Here, we present an energetically efficient approach for ejection of liquid structures based on a mixing mechanism at the micrometer length scale. The micro-mixing is the fundamental feature of so-called Flow Blurring (FB) technology, which is a liquid atomization approach. The FB atomizers consist of concentric tubes where the liquid and gas are fed through the inner and external conduits, respectively, both fluids coinciding at the tip of the liquid feeding tube [14]. Subsequently, the gas stream radially implodes into the inner tube, thus triggering a bubbly turbulent motion in the region near its tip (see for instance Figure 3 in ref. [14] or Figure 1 in ref. [15]). Eventually a quasi-steady state is reached in which the gas motion is balanced by the inertia of the liquid, thus creating a gas cavity that, based on observations, is maintained due to a continuous supply of both phases [16,17,18]. Such a bubbling motion can fragment the liquid bulk, resulting in smaller ejecta, typically in the form of droplets [14,17]. Gañán-Calvo determined that there exists a fundamental geometrical parameter $\Psi =H/D<0.25$ that establishes the occurrence of the micro-mixing phenomenon in these type of atomizers [14]. H is the distance from the tip of the inner tube (liquid feeding tube) to the discharge orifice and $D$ is the diameter of that orifice, which is typically the diameter of the inner tube too (see Figure 1).
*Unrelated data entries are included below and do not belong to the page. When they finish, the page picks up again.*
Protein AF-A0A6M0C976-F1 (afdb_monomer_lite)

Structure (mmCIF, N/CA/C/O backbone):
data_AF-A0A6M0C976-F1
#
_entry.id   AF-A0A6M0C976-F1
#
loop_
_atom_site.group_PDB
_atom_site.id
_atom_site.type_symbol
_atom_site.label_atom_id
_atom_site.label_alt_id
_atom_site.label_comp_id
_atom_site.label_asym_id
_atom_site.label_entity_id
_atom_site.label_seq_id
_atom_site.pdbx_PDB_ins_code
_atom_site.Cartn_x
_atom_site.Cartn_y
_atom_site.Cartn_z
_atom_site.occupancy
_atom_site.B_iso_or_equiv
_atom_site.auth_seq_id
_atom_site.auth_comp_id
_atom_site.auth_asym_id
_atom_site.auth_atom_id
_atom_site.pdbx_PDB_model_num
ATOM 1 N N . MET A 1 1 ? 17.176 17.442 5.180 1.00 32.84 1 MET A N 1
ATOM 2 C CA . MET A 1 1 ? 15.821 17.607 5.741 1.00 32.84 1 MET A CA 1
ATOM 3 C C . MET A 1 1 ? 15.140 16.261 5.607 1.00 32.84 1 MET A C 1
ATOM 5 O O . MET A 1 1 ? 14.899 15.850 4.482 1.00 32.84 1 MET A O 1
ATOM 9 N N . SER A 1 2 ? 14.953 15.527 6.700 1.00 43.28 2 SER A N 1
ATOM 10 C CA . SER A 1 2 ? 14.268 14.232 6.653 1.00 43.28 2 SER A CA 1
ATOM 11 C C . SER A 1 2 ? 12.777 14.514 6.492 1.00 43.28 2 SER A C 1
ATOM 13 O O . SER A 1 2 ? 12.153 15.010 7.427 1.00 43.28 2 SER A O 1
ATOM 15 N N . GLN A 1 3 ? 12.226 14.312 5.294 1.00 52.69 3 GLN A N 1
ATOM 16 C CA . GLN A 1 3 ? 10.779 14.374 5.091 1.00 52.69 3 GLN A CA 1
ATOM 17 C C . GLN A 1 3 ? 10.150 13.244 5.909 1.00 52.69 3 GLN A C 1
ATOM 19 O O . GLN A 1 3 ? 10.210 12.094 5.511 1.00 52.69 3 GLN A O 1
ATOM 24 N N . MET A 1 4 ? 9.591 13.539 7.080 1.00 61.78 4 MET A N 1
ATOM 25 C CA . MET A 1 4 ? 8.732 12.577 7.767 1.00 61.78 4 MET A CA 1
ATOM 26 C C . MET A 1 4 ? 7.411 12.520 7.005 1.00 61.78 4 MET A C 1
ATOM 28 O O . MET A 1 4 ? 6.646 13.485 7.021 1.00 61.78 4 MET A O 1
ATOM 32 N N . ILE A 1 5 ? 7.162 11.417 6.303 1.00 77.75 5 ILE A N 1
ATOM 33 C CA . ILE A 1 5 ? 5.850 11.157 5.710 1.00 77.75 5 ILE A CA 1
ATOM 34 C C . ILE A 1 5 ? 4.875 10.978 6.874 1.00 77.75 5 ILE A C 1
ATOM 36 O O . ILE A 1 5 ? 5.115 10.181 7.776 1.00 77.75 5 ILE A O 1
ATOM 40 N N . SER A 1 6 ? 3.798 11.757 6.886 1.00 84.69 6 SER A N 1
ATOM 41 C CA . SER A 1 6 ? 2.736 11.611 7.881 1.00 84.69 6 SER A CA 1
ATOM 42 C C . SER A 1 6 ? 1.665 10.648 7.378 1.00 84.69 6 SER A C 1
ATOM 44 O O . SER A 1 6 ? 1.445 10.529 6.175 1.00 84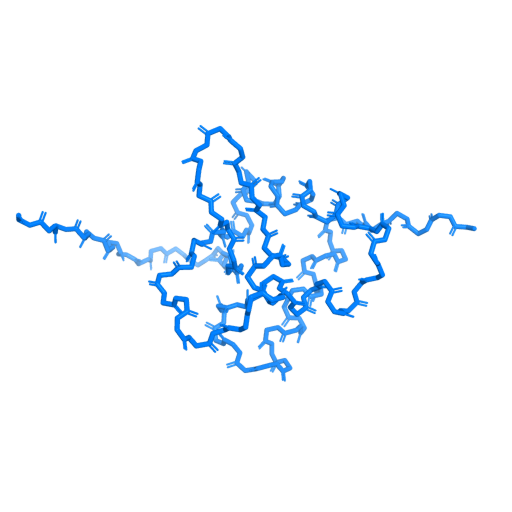.69 6 SER A O 1
ATOM 46 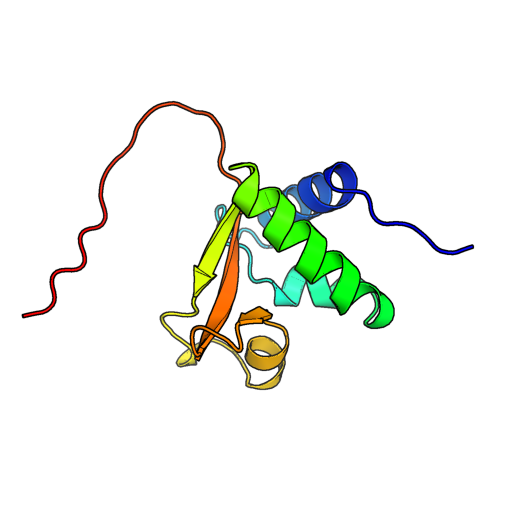N N . GLU A 1 7 ? 0.928 10.017 8.291 1.00 86.69 7 GLU A N 1
ATOM 47 C CA . GLU A 1 7 ? -0.192 9.123 7.953 1.00 86.69 7 GLU A CA 1
ATOM 48 C C . GLU A 1 7 ? -1.199 9.771 6.994 1.00 86.69 7 GLU A C 1
ATOM 50 O O . GLU A 1 7 ? -1.685 9.138 6.062 1.00 86.69 7 GLU A O 1
ATOM 55 N N . LYS A 1 8 ? -1.495 11.060 7.207 1.00 86.69 8 LYS A N 1
ATOM 56 C CA . LYS A 1 8 ? -2.418 11.830 6.368 1.00 86.69 8 LYS A CA 1
ATOM 57 C C . LYS A 1 8 ? -1.878 12.036 4.952 1.00 86.69 8 LYS A C 1
ATOM 59 O O . LYS A 1 8 ? -2.653 11.935 4.006 1.00 86.69 8 LYS A O 1
ATOM 64 N N . ASP A 1 9 ? -0.585 12.323 4.817 1.00 88.62 9 ASP A N 1
ATOM 65 C CA . ASP A 1 9 ? 0.076 12.460 3.517 1.00 88.62 9 ASP A CA 1
ATOM 66 C C . ASP A 1 9 ? 0.071 11.132 2.769 1.00 88.62 9 ASP A C 1
ATOM 68 O O . ASP A 1 9 ? -0.300 11.097 1.600 1.00 88.62 9 ASP A O 1
ATOM 72 N N . LEU A 1 10 ? 0.398 10.032 3.454 1.00 88.31 10 LEU A N 1
ATOM 73 C CA . LEU A 1 10 ? 0.357 8.701 2.857 1.00 88.31 10 LEU A CA 1
ATOM 74 C C . LEU A 1 10 ? -1.062 8.336 2.408 1.00 88.31 10 LEU A C 1
ATOM 76 O O . LEU A 1 10 ? -1.248 7.890 1.282 1.00 88.31 10 LEU A O 1
ATOM 80 N N . LEU A 1 11 ? -2.070 8.572 3.250 1.00 88.94 11 LEU A N 1
ATOM 81 C CA . LEU A 1 11 ? -3.466 8.295 2.913 1.00 88.94 11 LEU A CA 1
ATOM 82 C C . LEU A 1 11 ? -3.933 9.122 1.707 1.00 88.94 11 LEU A C 1
ATOM 84 O O . LEU A 1 11 ? -4.530 8.579 0.781 1.00 88.94 11 LEU A O 1
ATOM 88 N N . ALA A 1 12 ? -3.640 10.426 1.699 1.00 89.56 12 ALA A N 1
ATOM 89 C CA . ALA A 1 12 ? -3.944 11.291 0.563 1.00 89.56 12 ALA A CA 1
ATOM 90 C C . ALA A 1 12 ? -3.248 10.789 -0.706 1.00 89.56 12 ALA A C 1
ATOM 92 O O . ALA A 1 12 ? -3.846 10.791 -1.781 1.00 89.56 12 ALA A O 1
ATOM 93 N N . LYS A 1 13 ? -2.014 10.296 -0.567 1.00 89.12 13 LYS A N 1
ATOM 94 C CA . LYS A 1 13 ? -1.253 9.772 -1.688 1.00 89.12 13 LYS A CA 1
ATOM 95 C C . LYS A 1 13 ? -1.810 8.471 -2.243 1.00 89.12 13 LYS A C 1
ATOM 97 O O . LYS A 1 13 ? -1.859 8.321 -3.457 1.00 89.12 13 LYS A O 1
ATOM 102 N N . ILE A 1 14 ? -2.258 7.565 -1.378 1.00 89.69 14 ILE A N 1
ATOM 103 C CA . ILE A 1 14 ? -2.939 6.330 -1.779 1.00 89.69 14 ILE A CA 1
ATOM 104 C C . ILE A 1 14 ? -4.178 6.671 -2.607 1.00 89.69 14 ILE A C 1
ATOM 106 O O . ILE A 1 14 ? -4.331 6.136 -3.695 1.00 89.69 14 ILE A O 1
ATOM 110 N N . VAL A 1 15 ? -5.018 7.601 -2.140 1.00 89.50 15 VAL A N 1
ATOM 111 C CA . VAL A 1 15 ? -6.225 8.026 -2.874 1.00 89.50 15 VAL A CA 1
ATOM 112 C C . VAL A 1 15 ? -5.870 8.651 -4.225 1.00 89.50 15 VAL A C 1
ATOM 114 O O . VAL A 1 15 ? -6.521 8.371 -5.225 1.00 89.50 15 VAL A O 1
ATOM 117 N N . GLU A 1 16 ? -4.841 9.495 -4.270 1.00 91.12 16 GLU A N 1
ATOM 118 C CA . GLU A 1 16 ? -4.391 10.108 -5.520 1.00 91.12 16 GLU A CA 1
ATOM 119 C C . GLU A 1 16 ? -3.898 9.052 -6.518 1.00 91.12 16 GLU A C 1
ATOM 121 O O . GLU A 1 16 ? -4.313 9.059 -7.673 1.00 91.12 16 GLU A O 1
ATOM 126 N N . LEU A 1 17 ? -3.051 8.122 -6.071 1.00 90.69 17 LEU A N 1
ATOM 127 C CA . LEU A 1 17 ? -2.529 7.040 -6.905 1.00 90.69 17 LEU A CA 1
ATOM 128 C C . LEU A 1 17 ? -3.632 6.084 -7.362 1.00 90.69 17 LEU A C 1
ATOM 130 O O . LEU A 1 17 ? -3.611 5.657 -8.512 1.00 90.69 17 LEU A O 1
ATOM 134 N N . ASP A 1 18 ? -4.603 5.782 -6.503 1.00 88.88 18 ASP A N 1
ATOM 135 C CA . ASP A 1 18 ? -5.764 4.955 -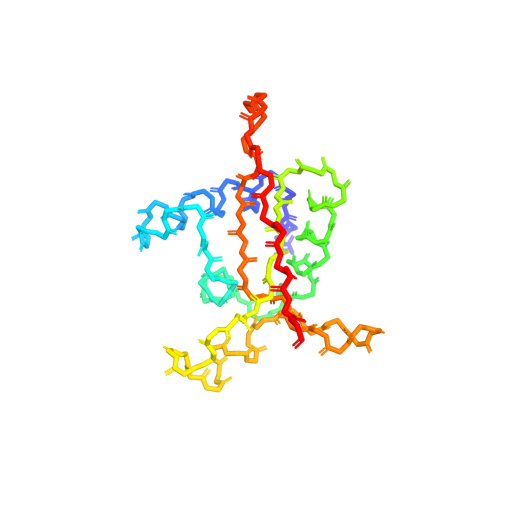6.834 1.00 88.88 18 ASP A CA 1
ATOM 13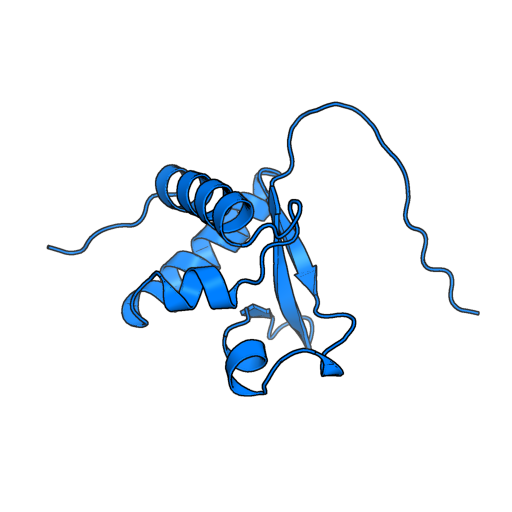6 C C . ASP A 1 18 ? -6.565 5.548 -8.001 1.00 88.88 18 ASP A C 1
ATOM 138 O O . ASP A 1 18 ? -6.864 4.851 -8.969 1.00 88.88 18 ASP A O 1
ATOM 142 N N . ILE A 1 19 ? -6.807 6.864 -7.972 1.00 88.31 19 ILE A N 1
ATOM 143 C CA . ILE A 1 19 ? -7.477 7.590 -9.061 1.00 88.31 19 ILE A CA 1
ATOM 144 C C . ILE A 1 19 ? -6.600 7.630 -10.319 1.00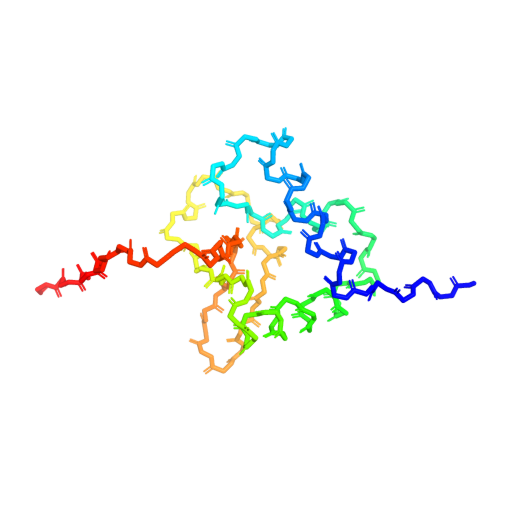 88.31 19 ILE A C 1
ATOM 146 O O . ILE A 1 19 ? -7.098 7.425 -11.421 1.00 88.31 19 ILE A O 1
ATOM 150 N N . LEU A 1 20 ? -5.299 7.896 -10.172 1.00 89.88 20 LEU A N 1
ATOM 151 C CA . LEU A 1 20 ? -4.368 8.010 -11.302 1.00 89.88 20 LEU A CA 1
ATOM 152 C C . LEU A 1 20 ? -4.165 6.693 -12.054 1.00 89.88 20 LEU A C 1
ATOM 154 O O . LEU A 1 20 ? -3.906 6.706 -13.254 1.00 89.88 20 LEU A O 1
ATOM 158 N N . THR A 1 21 ? -4.225 5.577 -11.338 1.00 85.31 21 THR A N 1
ATOM 159 C CA . THR A 1 21 ? -4.039 4.232 -11.894 1.00 85.31 21 THR A CA 1
ATOM 160 C C . THR A 1 21 ? -5.360 3.553 -12.237 1.00 85.31 21 THR A C 1
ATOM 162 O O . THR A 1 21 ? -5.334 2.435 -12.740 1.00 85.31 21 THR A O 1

Flow Blurring atomizers have generally been used to produce droplets and aerosols from Newtonian liquids such as water, alcohols, polyols, glycols, oils or fuels in general [14,17,19,20,21,22]. Nevertheless, we have extended its application to the fragmentation of polymeric solutions, which exhibit a more complex rheology.
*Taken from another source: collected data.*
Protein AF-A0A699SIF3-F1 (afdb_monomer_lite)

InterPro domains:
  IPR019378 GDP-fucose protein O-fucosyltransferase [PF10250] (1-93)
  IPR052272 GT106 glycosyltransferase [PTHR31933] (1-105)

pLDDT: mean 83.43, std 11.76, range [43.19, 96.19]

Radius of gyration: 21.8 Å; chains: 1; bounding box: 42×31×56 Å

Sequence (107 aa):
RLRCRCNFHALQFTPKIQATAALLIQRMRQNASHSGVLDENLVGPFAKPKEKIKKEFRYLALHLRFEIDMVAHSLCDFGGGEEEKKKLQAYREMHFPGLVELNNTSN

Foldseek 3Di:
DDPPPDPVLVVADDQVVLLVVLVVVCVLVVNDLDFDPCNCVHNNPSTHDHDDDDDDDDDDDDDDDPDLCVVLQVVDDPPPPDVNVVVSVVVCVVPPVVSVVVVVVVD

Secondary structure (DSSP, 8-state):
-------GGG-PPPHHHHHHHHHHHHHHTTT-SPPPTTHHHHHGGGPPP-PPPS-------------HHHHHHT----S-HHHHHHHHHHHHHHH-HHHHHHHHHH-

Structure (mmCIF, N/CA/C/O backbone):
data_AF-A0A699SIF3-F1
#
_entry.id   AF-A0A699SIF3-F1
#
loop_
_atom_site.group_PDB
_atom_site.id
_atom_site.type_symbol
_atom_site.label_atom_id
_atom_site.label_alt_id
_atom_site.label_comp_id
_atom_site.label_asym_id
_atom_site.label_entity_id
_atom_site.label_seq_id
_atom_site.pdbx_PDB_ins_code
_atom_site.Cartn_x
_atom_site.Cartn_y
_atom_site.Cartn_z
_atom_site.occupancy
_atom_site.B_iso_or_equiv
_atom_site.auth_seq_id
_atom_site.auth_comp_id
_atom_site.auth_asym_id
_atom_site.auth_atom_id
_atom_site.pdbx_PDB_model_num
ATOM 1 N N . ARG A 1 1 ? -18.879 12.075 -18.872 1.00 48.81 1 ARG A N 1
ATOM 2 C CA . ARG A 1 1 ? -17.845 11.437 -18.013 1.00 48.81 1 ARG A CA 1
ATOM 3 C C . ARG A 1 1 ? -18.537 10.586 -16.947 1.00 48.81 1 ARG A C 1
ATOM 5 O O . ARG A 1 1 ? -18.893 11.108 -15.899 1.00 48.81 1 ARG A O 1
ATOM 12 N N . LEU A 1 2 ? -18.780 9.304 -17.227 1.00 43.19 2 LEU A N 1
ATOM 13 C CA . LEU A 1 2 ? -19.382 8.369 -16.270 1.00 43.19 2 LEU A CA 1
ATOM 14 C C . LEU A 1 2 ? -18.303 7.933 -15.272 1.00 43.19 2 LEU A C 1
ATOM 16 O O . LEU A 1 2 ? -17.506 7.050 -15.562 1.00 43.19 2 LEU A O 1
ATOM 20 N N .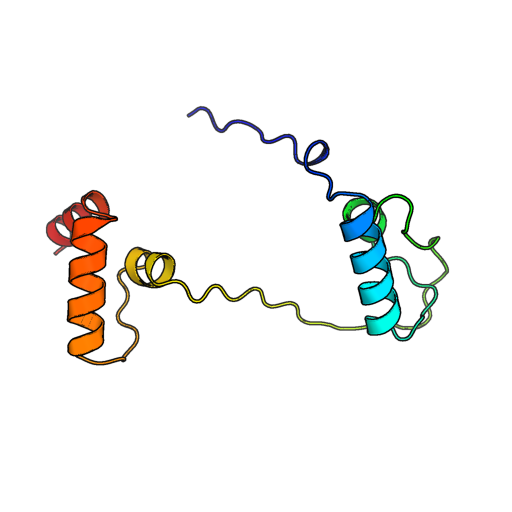 ARG A 1 3 ? -18.224 8.585 -14.109 1.00 60.19 3 ARG A N 1
ATOM 21 C CA . ARG A 1 3 ? -17.505 7.995 -12.974 1.00 60.19 3 ARG A CA 1
ATOM 22 C C . ARG A 1 3 ? -18.495 7.057 -12.301 1.00 60.19 3 ARG A C 1
ATOM 24 O O . ARG A 1 3 ? -19.445 7.537 -11.685 1.00 60.19 3 ARG A O 1
ATOM 31 N N . CYS A 1 4 ? -18.321 5.749 -12.472 1.00 64.62 4 CYS A N 1
ATOM 32 C CA . CYS A 1 4 ? -19.113 4.769 -11.739 1.00 64.62 4 CYS A CA 1
ATOM 33 C C . CYS A 1 4 ? -18.942 5.069 -10.245 1.00 64.62 4 CYS A C 1
ATOM 35 O O . CYS A 1 4 ? -17.822 5.047 -9.731 1.00 64.62 4 CYS A O 1
ATOM 37 N N . ARG A 1 5 ? -20.026 5.448 -9.561 1.00 69.69 5 ARG A N 1
ATOM 38 C CA . ARG A 1 5 ? -19.985 5.644 -8.112 1.00 69.69 5 ARG A CA 1
ATOM 39 C C . ARG A 1 5 ? -19.830 4.259 -7.502 1.00 69.69 5 ARG A C 1
ATOM 41 O O . ARG A 1 5 ? -20.772 3.475 -7.511 1.00 69.69 5 ARG A O 1
ATOM 48 N N . CYS A 1 6 ? -18.621 3.938 -7.056 1.00 73.12 6 CYS A N 1
ATOM 49 C CA . CYS A 1 6 ? -18.370 2.685 -6.365 1.00 73.12 6 CYS A CA 1
ATOM 50 C C . CYS A 1 6 ? -19.135 2.713 -5.037 1.00 73.12 6 CYS A C 1
ATOM 52 O O . CYS A 1 6 ? -19.010 3.672 -4.271 1.00 73.12 6 CYS A O 1
ATOM 54 N N . ASN A 1 7 ? -19.953 1.693 -4.774 1.00 78.44 7 ASN A N 1
ATOM 55 C CA . ASN A 1 7 ? -20.605 1.553 -3.480 1.00 78.44 7 ASN A CA 1
ATOM 56 C C . ASN A 1 7 ? -19.602 0.966 -2.481 1.00 78.44 7 ASN A C 1
ATOM 58 O O . ASN A 1 7 ? -19.525 -0.247 -2.303 1.00 78.44 7 ASN A O 1
ATOM 62 N N . PHE A 1 8 ? -18.829 1.829 -1.824 1.00 74.00 8 PHE A N 1
ATOM 63 C CA . PHE A 1 8 ? -17.832 1.402 -0.841 1.00 74.00 8 PHE A CA 1
ATOM 64 C C . PHE A 1 8 ? -18.444 0.671 0.363 1.00 74.00 8 PHE A C 1
ATOM 66 O O . PHE A 1 8 ? -17.765 -0.151 0.967 1.00 74.00 8 PHE A O 1
ATOM 73 N N . HIS A 1 9 ? -19.731 0.881 0.670 1.00 73.69 9 HIS A N 1
ATOM 74 C CA . HIS A 1 9 ? -20.416 0.122 1.722 1.00 73.69 9 HIS A CA 1
ATOM 75 C C . HIS A 1 9 ? -20.601 -1.357 1.366 1.00 73.69 9 HIS A C 1
ATOM 77 O O . HIS A 1 9 ? -20.702 -2.181 2.268 1.00 73.69 9 HIS A O 1
ATOM 83 N N . ALA A 1 10 ? -20.620 -1.705 0.075 1.00 79.56 10 ALA A N 1
ATOM 84 C CA . ALA A 1 10 ? -20.663 -3.097 -0.370 1.00 79.56 10 ALA A CA 1
ATOM 85 C C . ALA A 1 10 ? -19.281 -3.778 -0.325 1.00 79.56 10 ALA A C 1
ATOM 87 O O . ALA A 1 10 ? -19.198 -5.001 -0.390 1.00 79.56 10 ALA A O 1
ATOM 88 N N . LEU A 1 11 ? -18.196 -3.007 -0.197 1.00 82.12 11 LEU A N 1
ATOM 89 C CA . LEU A 1 11 ? -16.817 -3.500 -0.166 1.00 82.12 11 LEU A CA 1
ATOM 90 C C . LEU A 1 11 ? -16.324 -3.669 1.276 1.00 82.12 11 LEU A C 1
ATOM 92 O O . LEU A 1 11 ? -15.317 -3.089 1.680 1.00 82.12 11 LEU A O 1
ATOM 96 N N . GLN A 1 12 ? -17.050 -4.454 2.070 1.00 84.69 12 GLN A N 1
ATOM 97 C CA . GLN A 1 12 ? -16.610 -4.809 3.417 1.00 84.69 12 GLN A CA 1
ATOM 98 C C . GLN A 1 12 ? -15.593 -5.950 3.371 1.00 84.69 12 GLN A C 1
ATOM 100 O O . GLN A 1 12 ? -15.723 -6.902 2.599 1.00 84.69 12 GLN A O 1
ATOM 105 N N . PHE A 1 13 ? -14.579 -5.872 4.233 1.00 89.75 13 PHE A N 1
ATOM 106 C CA . PHE A 1 13 ? -13.667 -6.989 4.442 1.00 89.75 13 PHE A CA 1
ATOM 107 C C . PHE A 1 13 ? -14.413 -8.208 4.988 1.00 89.75 13 PHE A C 1
ATOM 109 O O . PHE A 1 13 ? -15.396 -8.084 5.716 1.00 89.75 13 PHE A O 1
ATOM 116 N N . THR A 1 14 ? -13.910 -9.404 4.681 1.00 92.50 14 THR A N 1
ATOM 117 C CA . THR A 1 14 ? -14.478 -10.635 5.241 1.00 92.50 14 THR A CA 1
ATOM 118 C C . THR A 1 14 ? -14.375 -10.636 6.774 1.00 92.50 14 THR A C 1
ATOM 120 O O . THR A 1 14 ? -13.420 -10.068 7.321 1.00 92.50 14 THR A O 1
ATOM 123 N N . PRO A 1 15 ? -15.278 -11.333 7.494 1.00 94.50 15 PRO A N 1
ATOM 124 C CA . PRO A 1 15 ? -15.268 -11.339 8.959 1.00 94.50 15 PRO A CA 1
ATOM 125 C C . PRO A 1 15 ? -13.925 -11.754 9.576 1.00 94.50 15 PRO A C 1
ATOM 127 O O . PRO A 1 15 ? -13.518 -11.221 10.603 1.00 94.50 15 PRO A O 1
ATOM 130 N N . LYS A 1 16 ? -13.185 -12.665 8.926 1.00 96.19 16 LYS A N 1
ATOM 131 C CA . LYS A 1 16 ? -11.853 -13.097 9.387 1.00 96.19 16 LYS A CA 1
ATOM 132 C C . LYS A 1 16 ? -10.822 -11.963 9.337 1.00 96.19 16 LYS A C 1
ATOM 134 O O . LYS A 1 16 ? -10.020 -11.819 10.260 1.00 96.19 16 LYS A O 1
ATOM 139 N N . ILE A 1 17 ? -10.854 -11.148 8.280 1.00 95.50 17 ILE A N 1
ATOM 140 C CA . ILE A 1 17 ? -9.967 -9.985 8.131 1.00 95.50 17 ILE A CA 1
ATOM 141 C C . ILE A 1 17 ? -10.350 -8.914 9.154 1.00 95.50 17 ILE A C 1
ATOM 143 O O . ILE A 1 17 ? -9.472 -8.390 9.834 1.00 95.50 17 ILE A O 1
ATOM 147 N N . GLN A 1 18 ? -11.646 -8.645 9.326 1.00 94.25 18 GLN A N 1
ATOM 148 C CA . GLN A 1 18 ? -12.137 -7.680 10.315 1.00 94.25 18 GLN A CA 1
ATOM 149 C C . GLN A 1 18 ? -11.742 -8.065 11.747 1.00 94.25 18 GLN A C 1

The rheology of polymer solutions depends on several factors such as polymer molecular weight, concentration, type of solvent, temperature, and pressure. Generally, based on concentration polymer solutions are classified as: dilute, semidilute, and concentrated [22], as depicted in the illustration of Figure 2. In the first case, in dilute solutions, short-range interactions of polymer chains cause them to assemble into coils, which are intricate structures that look like “spaghetti”. These coils do not interact significantly with each other because in a dilute regime the solution concentration, $c$, is smaller than a critical concentration above which the coils overlap, called the coil overlap concentration, and denoted by $c^{*}$. In the semidilute regime, however, the polymer coils start to interact because $c\sim c^{*}$, and thus they experience overlapping. In this regime, depending on the interactions of the coils, the solutions may also be divided into semidilute unentangled and semidilute entangled solutions. The entanglements develop from the interpenetration of random-coil polymer chains and may be quantified by an entanglement concentration, $c_e$. Finally, in the case of concentrated solutions, $c\gg c^{*}$ and polymer coils strongly interact with each other and may develop entanglements as well [22]. In sum, the relationships between $c$, $c^{*}$, and $c_e$ are fundamental to determine whether the polymer solutions would form filaments during ejection.

In this work, we further delve into the physics underlying the fragmentation process due to the micro-mixing and on the size of the resulting ejecta. Recently, we showed that the boundary layer thickness in the interior of the atomizer, in the micro-mixing zone, is the fundamental scale determining the size of the ejecta [23]. The major parameters controlling the process are the gas overpressure ($\mathsf{\Delta }P$) and the liquid flow rate ($Q$). We show that there are at least two ejection types based on a combination of viscosity and liquid flow rate which result in different ejecta’s patterns.

2. Materials and Methods

2.1. Materials and Preparation of Solutions

Poly(ethylene oxide) (PEO) with a volume-averaged molecular weight ($M_v$) of 1,000,000 g/mol (PEO1M) was purchased from Sigma-Aldrich and used as received. To prepare the solutions, an appropriate amount of polymer was dissolved in distilled water (milli-Q) and mixed using a magnetic stirrer, typically for one day and applying mild heating to enhance uniform dissolution. The solutions were cooled at room temperature prior to use. Solutions with concentrations, $c$, of 0.5 wt.%, 0.8 wt.%, 1.5 wt.%, and 1.6 wt.% were prepared. For atomization experiments a commercial FB atomizer (Ingeniatrics Tecnologías, Seville, Spain) with $\Psi =1/7$ was used as in our previous studies [23,24,25].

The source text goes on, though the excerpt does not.